Sparkles of infinite depth twinkle back at me from behind a delicious brown veil, inviting me into their mysteries and curiosities. Eager to oblige, I find my blues doing the gravity pull’n’twist™ right up into her soul. It is a lively place, full of colours and life and light. A magical place, somewhere I find utterly comfortable and enveloping.
I have never given myself so quickly to another human being before. It takes a special type of person for me to even open up to as a friend, let alone give of my entire being to. Something about her said to dive in, and I have long since learnt to trust my intuitions — after many hard lessons, granted. There is a definite resonance between us, a common plane of higher being that we both share and observe the world from. It’s uncanny how many of the things that I feel make me unique, she shares. It is like I have found a long lost puzzle piece, just as I was about to accept that the puzzle looked fine missing a piece.
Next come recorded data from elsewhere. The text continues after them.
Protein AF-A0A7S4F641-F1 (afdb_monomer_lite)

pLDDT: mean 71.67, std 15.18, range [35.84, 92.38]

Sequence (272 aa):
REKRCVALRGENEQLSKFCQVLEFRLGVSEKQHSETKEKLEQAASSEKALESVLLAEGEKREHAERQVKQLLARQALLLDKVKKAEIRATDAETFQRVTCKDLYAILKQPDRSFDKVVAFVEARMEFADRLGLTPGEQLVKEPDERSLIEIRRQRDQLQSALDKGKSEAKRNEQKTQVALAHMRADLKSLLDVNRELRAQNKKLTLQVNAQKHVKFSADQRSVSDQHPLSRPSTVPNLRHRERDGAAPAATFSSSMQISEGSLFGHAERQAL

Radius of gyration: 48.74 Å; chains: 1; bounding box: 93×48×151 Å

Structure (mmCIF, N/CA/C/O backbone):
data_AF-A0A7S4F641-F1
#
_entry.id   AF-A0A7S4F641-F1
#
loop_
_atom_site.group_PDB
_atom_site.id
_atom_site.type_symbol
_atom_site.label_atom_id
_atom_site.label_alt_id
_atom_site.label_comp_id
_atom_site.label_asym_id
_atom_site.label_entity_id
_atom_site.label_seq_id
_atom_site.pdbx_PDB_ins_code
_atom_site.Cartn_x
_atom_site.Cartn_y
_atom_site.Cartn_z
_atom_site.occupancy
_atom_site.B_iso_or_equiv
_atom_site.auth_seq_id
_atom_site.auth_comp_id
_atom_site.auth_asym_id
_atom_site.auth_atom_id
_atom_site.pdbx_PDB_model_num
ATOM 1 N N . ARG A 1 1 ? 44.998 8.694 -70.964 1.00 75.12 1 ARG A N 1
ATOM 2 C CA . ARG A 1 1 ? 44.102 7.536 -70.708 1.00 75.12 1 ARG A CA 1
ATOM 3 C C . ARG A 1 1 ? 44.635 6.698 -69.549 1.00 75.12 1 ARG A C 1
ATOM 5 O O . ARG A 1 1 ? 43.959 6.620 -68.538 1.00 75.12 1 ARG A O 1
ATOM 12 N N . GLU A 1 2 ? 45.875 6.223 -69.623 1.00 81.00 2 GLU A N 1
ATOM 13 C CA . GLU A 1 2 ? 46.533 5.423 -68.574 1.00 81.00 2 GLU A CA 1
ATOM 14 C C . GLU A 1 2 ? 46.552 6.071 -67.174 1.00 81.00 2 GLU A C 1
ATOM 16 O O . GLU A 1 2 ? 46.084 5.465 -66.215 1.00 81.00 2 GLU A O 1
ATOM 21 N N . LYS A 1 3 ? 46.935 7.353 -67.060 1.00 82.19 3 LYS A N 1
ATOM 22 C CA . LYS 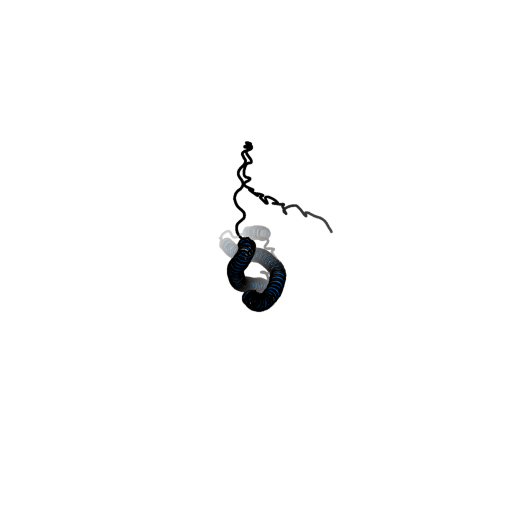A 1 3 ? 46.872 8.103 -65.785 1.00 82.19 3 LYS A CA 1
ATOM 23 C C . LYS A 1 3 ? 45.464 8.148 -65.161 1.00 82.19 3 LYS A C 1
ATOM 25 O O . LYS A 1 3 ? 45.331 8.122 -63.945 1.00 82.19 3 LYS A O 1
ATOM 30 N N . ARG A 1 4 ? 44.414 8.175 -65.994 1.00 81.88 4 ARG A N 1
ATOM 31 C CA . ARG A 1 4 ? 43.005 8.181 -65.554 1.00 81.88 4 ARG A CA 1
ATOM 32 C C . ARG A 1 4 ? 42.595 6.801 -65.022 1.00 81.88 4 ARG A C 1
ATOM 34 O O . ARG A 1 4 ? 41.903 6.727 -64.021 1.00 81.88 4 ARG A O 1
ATOM 41 N N . CYS A 1 5 ? 43.075 5.717 -65.637 1.00 82.75 5 CYS A N 1
ATOM 42 C CA . CYS A 1 5 ? 42.841 4.352 -65.153 1.00 82.75 5 CYS A CA 1
ATOM 43 C C . CYS A 1 5 ? 43.522 4.074 -63.806 1.00 82.75 5 CYS A C 1
ATOM 45 O O . CYS A 1 5 ? 42.931 3.402 -62.968 1.00 82.75 5 CYS A O 1
ATOM 47 N N . VAL A 1 6 ? 44.736 4.588 -63.585 1.00 84.19 6 VAL A N 1
ATOM 48 C CA . VAL A 1 6 ? 45.437 4.441 -62.296 1.00 84.19 6 VAL A CA 1
ATOM 49 C C . VAL A 1 6 ? 44.704 5.196 -61.183 1.00 84.19 6 VAL A C 1
ATOM 51 O O . VAL A 1 6 ? 44.483 4.629 -60.116 1.00 84.19 6 VAL A O 1
ATOM 54 N N . ALA A 1 7 ? 44.252 6.427 -61.449 1.00 85.44 7 ALA A N 1
ATOM 55 C CA . ALA A 1 7 ? 43.448 7.199 -60.499 1.00 85.44 7 ALA A CA 1
ATOM 56 C C . ALA A 1 7 ? 42.125 6.493 -60.148 1.00 85.44 7 ALA A C 1
ATOM 58 O O . ALA A 1 7 ? 41.838 6.295 -58.972 1.00 85.44 7 ALA A O 1
ATOM 59 N N . LEU A 1 8 ? 41.384 6.011 -61.153 1.00 84.12 8 LEU A N 1
ATOM 60 C CA . LEU A 1 8 ? 40.127 5.282 -60.942 1.00 84.12 8 LEU A CA 1
ATOM 61 C C . LEU A 1 8 ? 40.315 3.977 -60.153 1.00 84.12 8 LEU A C 1
ATOM 63 O O . LEU A 1 8 ? 39.444 3.614 -59.368 1.00 84.12 8 LEU A O 1
ATOM 67 N N . ARG A 1 9 ? 41.441 3.265 -60.321 1.00 87.75 9 ARG A N 1
ATOM 68 C CA . ARG A 1 9 ? 41.756 2.095 -59.478 1.00 87.75 9 ARG A CA 1
ATOM 69 C C . ARG A 1 9 ? 41.983 2.496 -58.022 1.00 87.75 9 ARG A C 1
ATOM 71 O O . ARG A 1 9 ? 41.424 1.855 -57.140 1.00 87.75 9 ARG A O 1
ATOM 78 N N . GLY A 1 10 ? 42.742 3.565 -57.778 1.00 91.31 10 GLY A N 1
ATOM 79 C CA . GLY A 1 10 ? 42.972 4.078 -56.425 1.00 91.31 10 GLY A CA 1
ATOM 80 C C . GLY A 1 10 ? 41.685 4.554 -55.745 1.00 91.31 10 GLY A C 1
ATOM 81 O O . GLY A 1 10 ? 41.449 4.244 -54.579 1.00 91.31 10 GLY A O 1
ATOM 82 N N . GLU A 1 11 ? 40.817 5.248 -56.481 1.00 88.06 11 GLU A N 1
ATOM 83 C CA . GLU A 1 11 ? 39.495 5.663 -55.998 1.00 88.06 11 GLU A CA 1
ATOM 84 C C . GLU A 1 11 ? 38.599 4.458 -55.688 1.00 88.06 11 GLU A C 1
ATOM 86 O O . GLU A 1 11 ? 37.940 4.445 -54.652 1.00 88.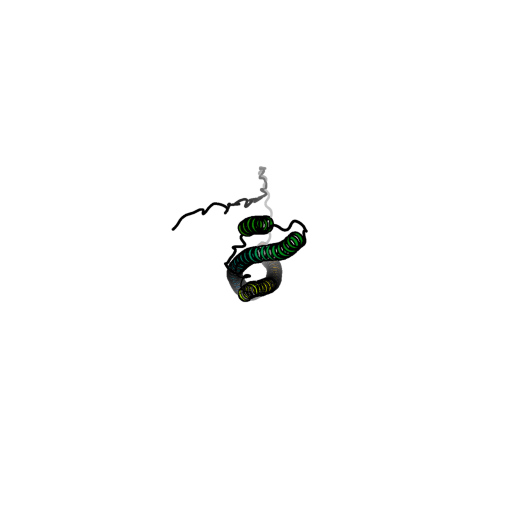06 11 GLU A O 1
ATOM 91 N N . ASN A 1 12 ? 38.618 3.414 -56.523 1.00 90.94 12 ASN A N 1
ATOM 92 C CA . ASN A 1 12 ? 37.849 2.191 -56.290 1.00 90.94 12 ASN A CA 1
ATOM 93 C C . ASN A 1 12 ? 38.348 1.423 -55.050 1.00 90.94 12 ASN A C 1
ATOM 95 O O . ASN A 1 12 ? 37.550 1.004 -54.213 1.00 90.94 12 ASN A O 1
ATOM 99 N N . GLU A 1 13 ? 39.665 1.326 -54.848 1.00 91.81 13 GLU A N 1
ATOM 100 C CA . GLU A 1 13 ? 40.237 0.759 -53.619 1.00 91.81 13 GLU A CA 1
ATOM 101 C C . GLU A 1 13 ? 39.852 1.564 -52.369 1.00 91.81 13 GLU A C 1
ATOM 103 O O . GLU A 1 13 ? 39.529 0.985 -51.327 1.00 91.81 13 GLU A O 1
ATOM 108 N N . GLN A 1 14 ? 39.847 2.898 -52.451 1.00 90.25 14 GLN A N 1
ATOM 109 C CA . GLN A 1 14 ? 39.368 3.747 -51.358 1.00 90.25 14 GLN A CA 1
ATOM 110 C C . GLN A 1 14 ? 37.870 3.553 -51.109 1.00 90.25 14 GLN A C 1
ATOM 112 O O . GLN A 1 14 ? 37.457 3.438 -49.954 1.00 90.25 14 GLN A O 1
ATOM 117 N N . LEU A 1 15 ? 37.059 3.462 -52.165 1.00 89.25 15 LEU A N 1
ATOM 118 C CA . LEU A 1 15 ? 35.624 3.213 -52.061 1.00 89.25 15 LEU A CA 1
ATOM 119 C C . LEU A 1 15 ? 35.346 1.864 -51.388 1.00 89.25 15 LEU A C 1
ATOM 121 O O . LEU A 1 15 ? 34.512 1.794 -50.487 1.00 89.25 15 LEU A O 1
ATOM 125 N N . SER A 1 16 ? 36.100 0.825 -51.757 1.00 91.69 16 SER A N 1
ATOM 126 C CA . SER A 1 16 ? 36.026 -0.501 -51.141 1.00 91.69 16 SER A CA 1
ATOM 127 C C . SER A 1 16 ? 36.342 -0.443 -49.645 1.00 91.69 16 SER A C 1
ATOM 129 O O . SER A 1 16 ? 35.612 -1.022 -48.841 1.00 91.69 16 SER A O 1
ATOM 131 N N . LYS A 1 17 ? 37.383 0.299 -49.243 1.00 90.50 17 LYS A N 1
ATOM 132 C CA . LYS A 1 17 ? 37.714 0.510 -47.822 1.00 90.50 17 LYS A CA 1
ATOM 133 C C . LYS A 1 17 ? 36.603 1.267 -47.087 1.00 90.50 17 LYS A C 1
ATOM 135 O O . LYS A 1 17 ? 36.262 0.912 -45.962 1.00 90.50 17 LYS A O 1
ATOM 140 N N . PHE A 1 18 ? 35.997 2.278 -47.714 1.00 90.38 18 PHE A N 1
ATOM 141 C CA . PHE A 1 18 ? 34.862 2.991 -47.123 1.00 90.38 18 PHE A CA 1
ATOM 142 C C . PHE A 1 18 ? 33.630 2.101 -46.951 1.00 90.38 18 PHE A C 1
ATOM 144 O O . PHE A 1 18 ? 32.976 2.198 -45.914 1.00 90.38 18 PHE A O 1
ATOM 151 N N . CYS A 1 19 ? 33.316 1.233 -47.917 1.00 89.44 19 CYS A N 1
ATOM 152 C CA . CYS A 1 19 ? 32.213 0.281 -47.783 1.00 89.44 19 CYS A CA 1
ATOM 153 C C . CYS A 1 19 ? 32.444 -0.674 -46.607 1.00 89.44 19 CYS A C 1
ATOM 155 O O . CYS A 1 19 ? 31.562 -0.789 -45.764 1.00 89.44 19 CYS A O 1
ATOM 157 N N . GLN A 1 20 ? 33.651 -1.233 -46.463 1.00 90.62 20 GLN A N 1
ATOM 158 C CA . GLN A 1 20 ? 33.993 -2.102 -45.327 1.00 90.62 20 GLN A CA 1
ATOM 159 C C . GLN A 1 20 ? 33.839 -1.391 -43.972 1.00 90.62 20 GLN A C 1
ATOM 161 O O . GLN A 1 20 ? 33.295 -1.952 -43.023 1.00 90.62 20 GLN A O 1
ATOM 166 N N . VAL A 1 21 ? 34.272 -0.128 -43.868 1.00 91.88 21 VAL A N 1
ATOM 167 C CA . VAL A 1 21 ? 34.102 0.664 -42.636 1.00 91.88 21 VAL A CA 1
ATOM 168 C C . VAL A 1 21 ? 32.625 0.945 -42.346 1.00 91.88 21 VAL A C 1
ATOM 170 O O . VAL A 1 21 ? 32.217 0.932 -41.183 1.00 91.88 21 VAL A O 1
ATOM 173 N N . LEU A 1 22 ? 31.817 1.217 -43.374 1.00 86.62 22 LEU A N 1
ATOM 174 C CA . LEU A 1 22 ? 30.382 1.459 -43.215 1.00 86.62 22 LEU A CA 1
ATOM 175 C C . LEU A 1 22 ? 29.627 0.186 -42.822 1.00 86.62 22 LEU A C 1
ATOM 177 O O . LEU A 1 22 ? 28.796 0.259 -41.923 1.00 86.62 22 LEU A O 1
ATOM 181 N N . GLU A 1 23 ? 29.947 -0.960 -43.423 1.00 90.06 23 GLU A N 1
ATOM 182 C CA . GLU A 1 23 ? 29.395 -2.269 -43.049 1.00 90.06 23 GLU A CA 1
ATOM 183 C C . GLU A 1 23 ? 29.732 -2.619 -41.599 1.00 90.06 23 GLU A C 1
ATOM 185 O O . GLU A 1 23 ? 28.846 -2.979 -40.827 1.00 90.06 23 GLU A O 1
ATOM 190 N N . PHE A 1 24 ? 30.986 -2.414 -41.182 1.00 92.38 24 PHE A N 1
ATOM 191 C CA . PHE A 1 24 ? 31.383 -2.617 -39.790 1.00 92.38 24 PHE A CA 1
ATOM 192 C C . PHE A 1 24 ? 30.597 -1.710 -38.831 1.00 92.38 24 PHE A C 1
ATOM 194 O O . PHE A 1 24 ? 30.077 -2.172 -37.816 1.00 92.38 24 PHE A O 1
ATOM 201 N N . ARG A 1 25 ? 30.472 -0.414 -39.148 1.00 86.12 25 ARG A N 1
ATOM 202 C CA . ARG A 1 25 ? 29.705 0.533 -38.320 1.00 86.12 25 ARG A CA 1
ATOM 203 C C . ARG A 1 25 ? 28.220 0.189 -38.270 1.00 86.12 25 ARG A C 1
ATOM 205 O O . ARG A 1 25 ? 27.615 0.349 -37.211 1.00 86.12 25 ARG A O 1
ATOM 212 N N . LEU A 1 26 ? 27.649 -0.276 -39.380 1.00 87.19 26 LEU A N 1
ATOM 213 C CA . LEU A 1 26 ? 26.270 -0.746 -39.432 1.00 87.19 26 LEU A CA 1
ATOM 214 C C . LEU A 1 26 ? 26.087 -1.951 -38.507 1.00 87.19 26 LEU A C 1
ATOM 216 O O . LEU A 1 26 ? 25.222 -1.901 -37.641 1.00 87.19 26 LEU A O 1
ATOM 220 N N . GLY A 1 27 ? 26.970 -2.951 -38.587 1.00 92.06 27 GLY A N 1
ATOM 221 C CA . GLY A 1 27 ? 26.928 -4.119 -37.704 1.00 92.06 27 GLY A CA 1
ATOM 222 C C . GLY A 1 27 ? 27.071 -3.765 -36.218 1.00 92.06 27 GLY A C 1
ATOM 223 O O . GLY A 1 27 ? 26.342 -4.293 -35.379 1.00 92.06 27 GLY A O 1
ATOM 224 N N . VAL A 1 28 ? 27.950 -2.816 -35.866 1.00 90.62 28 VAL A N 1
ATOM 225 C CA . VAL A 1 28 ? 28.052 -2.304 -34.484 1.00 90.62 28 VAL A CA 1
ATOM 226 C C . VAL A 1 28 ? 26.747 -1.630 -34.047 1.00 90.62 28 VAL A C 1
ATOM 228 O O . VAL A 1 28 ? 26.283 -1.866 -32.933 1.00 90.62 28 VAL A O 1
ATOM 231 N N . SER A 1 29 ? 26.137 -0.820 -34.916 1.00 85.25 29 SER A N 1
ATOM 232 C CA . SER A 1 29 ? 24.871 -0.140 -34.623 1.00 85.25 29 SER A CA 1
ATOM 233 C C . SER A 1 29 ? 23.706 -1.119 -34.473 1.00 85.25 29 SER A C 1
ATOM 235 O O . SER A 1 29 ? 22.870 -0.935 -33.591 1.00 85.25 29 SER A O 1
ATOM 237 N N . GLU A 1 30 ? 23.635 -2.155 -35.308 1.00 85.25 30 GLU A N 1
ATOM 238 C CA . GLU A 1 30 ? 22.616 -3.205 -35.225 1.00 85.25 30 GLU A CA 1
ATOM 239 C C . GLU A 1 30 ? 22.751 -3.997 -33.924 1.00 85.25 30 GLU A C 1
ATOM 241 O O . GLU A 1 30 ? 21.755 -4.214 -33.235 1.00 85.25 30 GLU A O 1
ATOM 246 N N . LYS A 1 31 ? 23.984 -4.328 -33.523 1.00 91.00 31 LYS A N 1
ATOM 247 C CA . LYS A 1 31 ? 24.254 -4.990 -32.243 1.00 91.00 31 LYS A CA 1
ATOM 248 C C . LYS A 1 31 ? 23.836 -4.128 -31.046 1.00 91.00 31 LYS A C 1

That feeling of plugging it in is unbelievably surreal, available only in the most incredible of dreams.
Our resonance pulses and undulates rhythmically, bending even the music to its will. When we want to speed up, the music obliges, when we want to slow down, so it does too. I can’t keep my lips off her, and she mirrors me. Hours are spent in that fuzzy close-quarters embrace, our eyes trapped in a timeless dance. I wish it was timeless.
Flashes of what our future look like fly in and out of my consciousness, the overwhelming one being that we never see each other again. There is no time, our lives are on completely different trajectories, it would take enormous luck and dedication for this to go anywhere. But interspersed with the naysayer voice is one of “just maybe…” Just maybe she could visit me in PE, just maybe I could find a job in San Francisco, just maybe we could elope and disappear into the wild on crazy adventures. I like these thoughts. I am tired of being the cynical naysayer, a whinger, a whiner. I choose to love this life, and experience what it has to offer me with the most positive lens I can create. It is fun to play with these ideas; play in a fundamental sense, to try them on, to play with their configurations, to project forward all sorts of weird and wonderful stories for our futures.
I think to myself how she might think I’m crazy, but then realize I don’t much care, and even if that were so I have then mistaken her for someone she is not. Which I don’t think is the case. The best part is how I am able to to not have any expectations, to not hold onto any one future too tightly, but rather to try them all on equally. No feelings of sadness or frustration, just acknowledgement of the state of things and their potential paths.
I realize then that I have matured somewhat, at least in reference to old Logan. How much sadness and fear and dread would he have felt, harping on about how unfair life is “to giveth and to taketh away, why even bother giving in the first place!” I now choose to see every experience as something giving, something from which to learn and grow; in essence life is constantly giving and your reaction to its gifts are completely your own choice.
I love that we can talk endlessly, but also have intermissions of sublimely serene silence, just looking at each, seeing each other, soaking each other up. Whether I see her again or not, Anne will forever be found in my ever expanding and ever overflowing heart. She retriever-waggled her way in in record time, and I wouldn’t have it any other way.
Sparkly browns stare lovingly and inquisitively back at me; she is as amazed and incredulous at this meeting as I am, both of us fully aware of exactly what is transpiring. I think it is safe to say I love her, but cultural norms and social dogma keep the words locked up inside me. She knows. I know she knows. It’s as if telekinesis comes standard with us, two peas of a pod, a connection science has yet to comprehend. I wonder if I will see her again. I truly, truly hope so.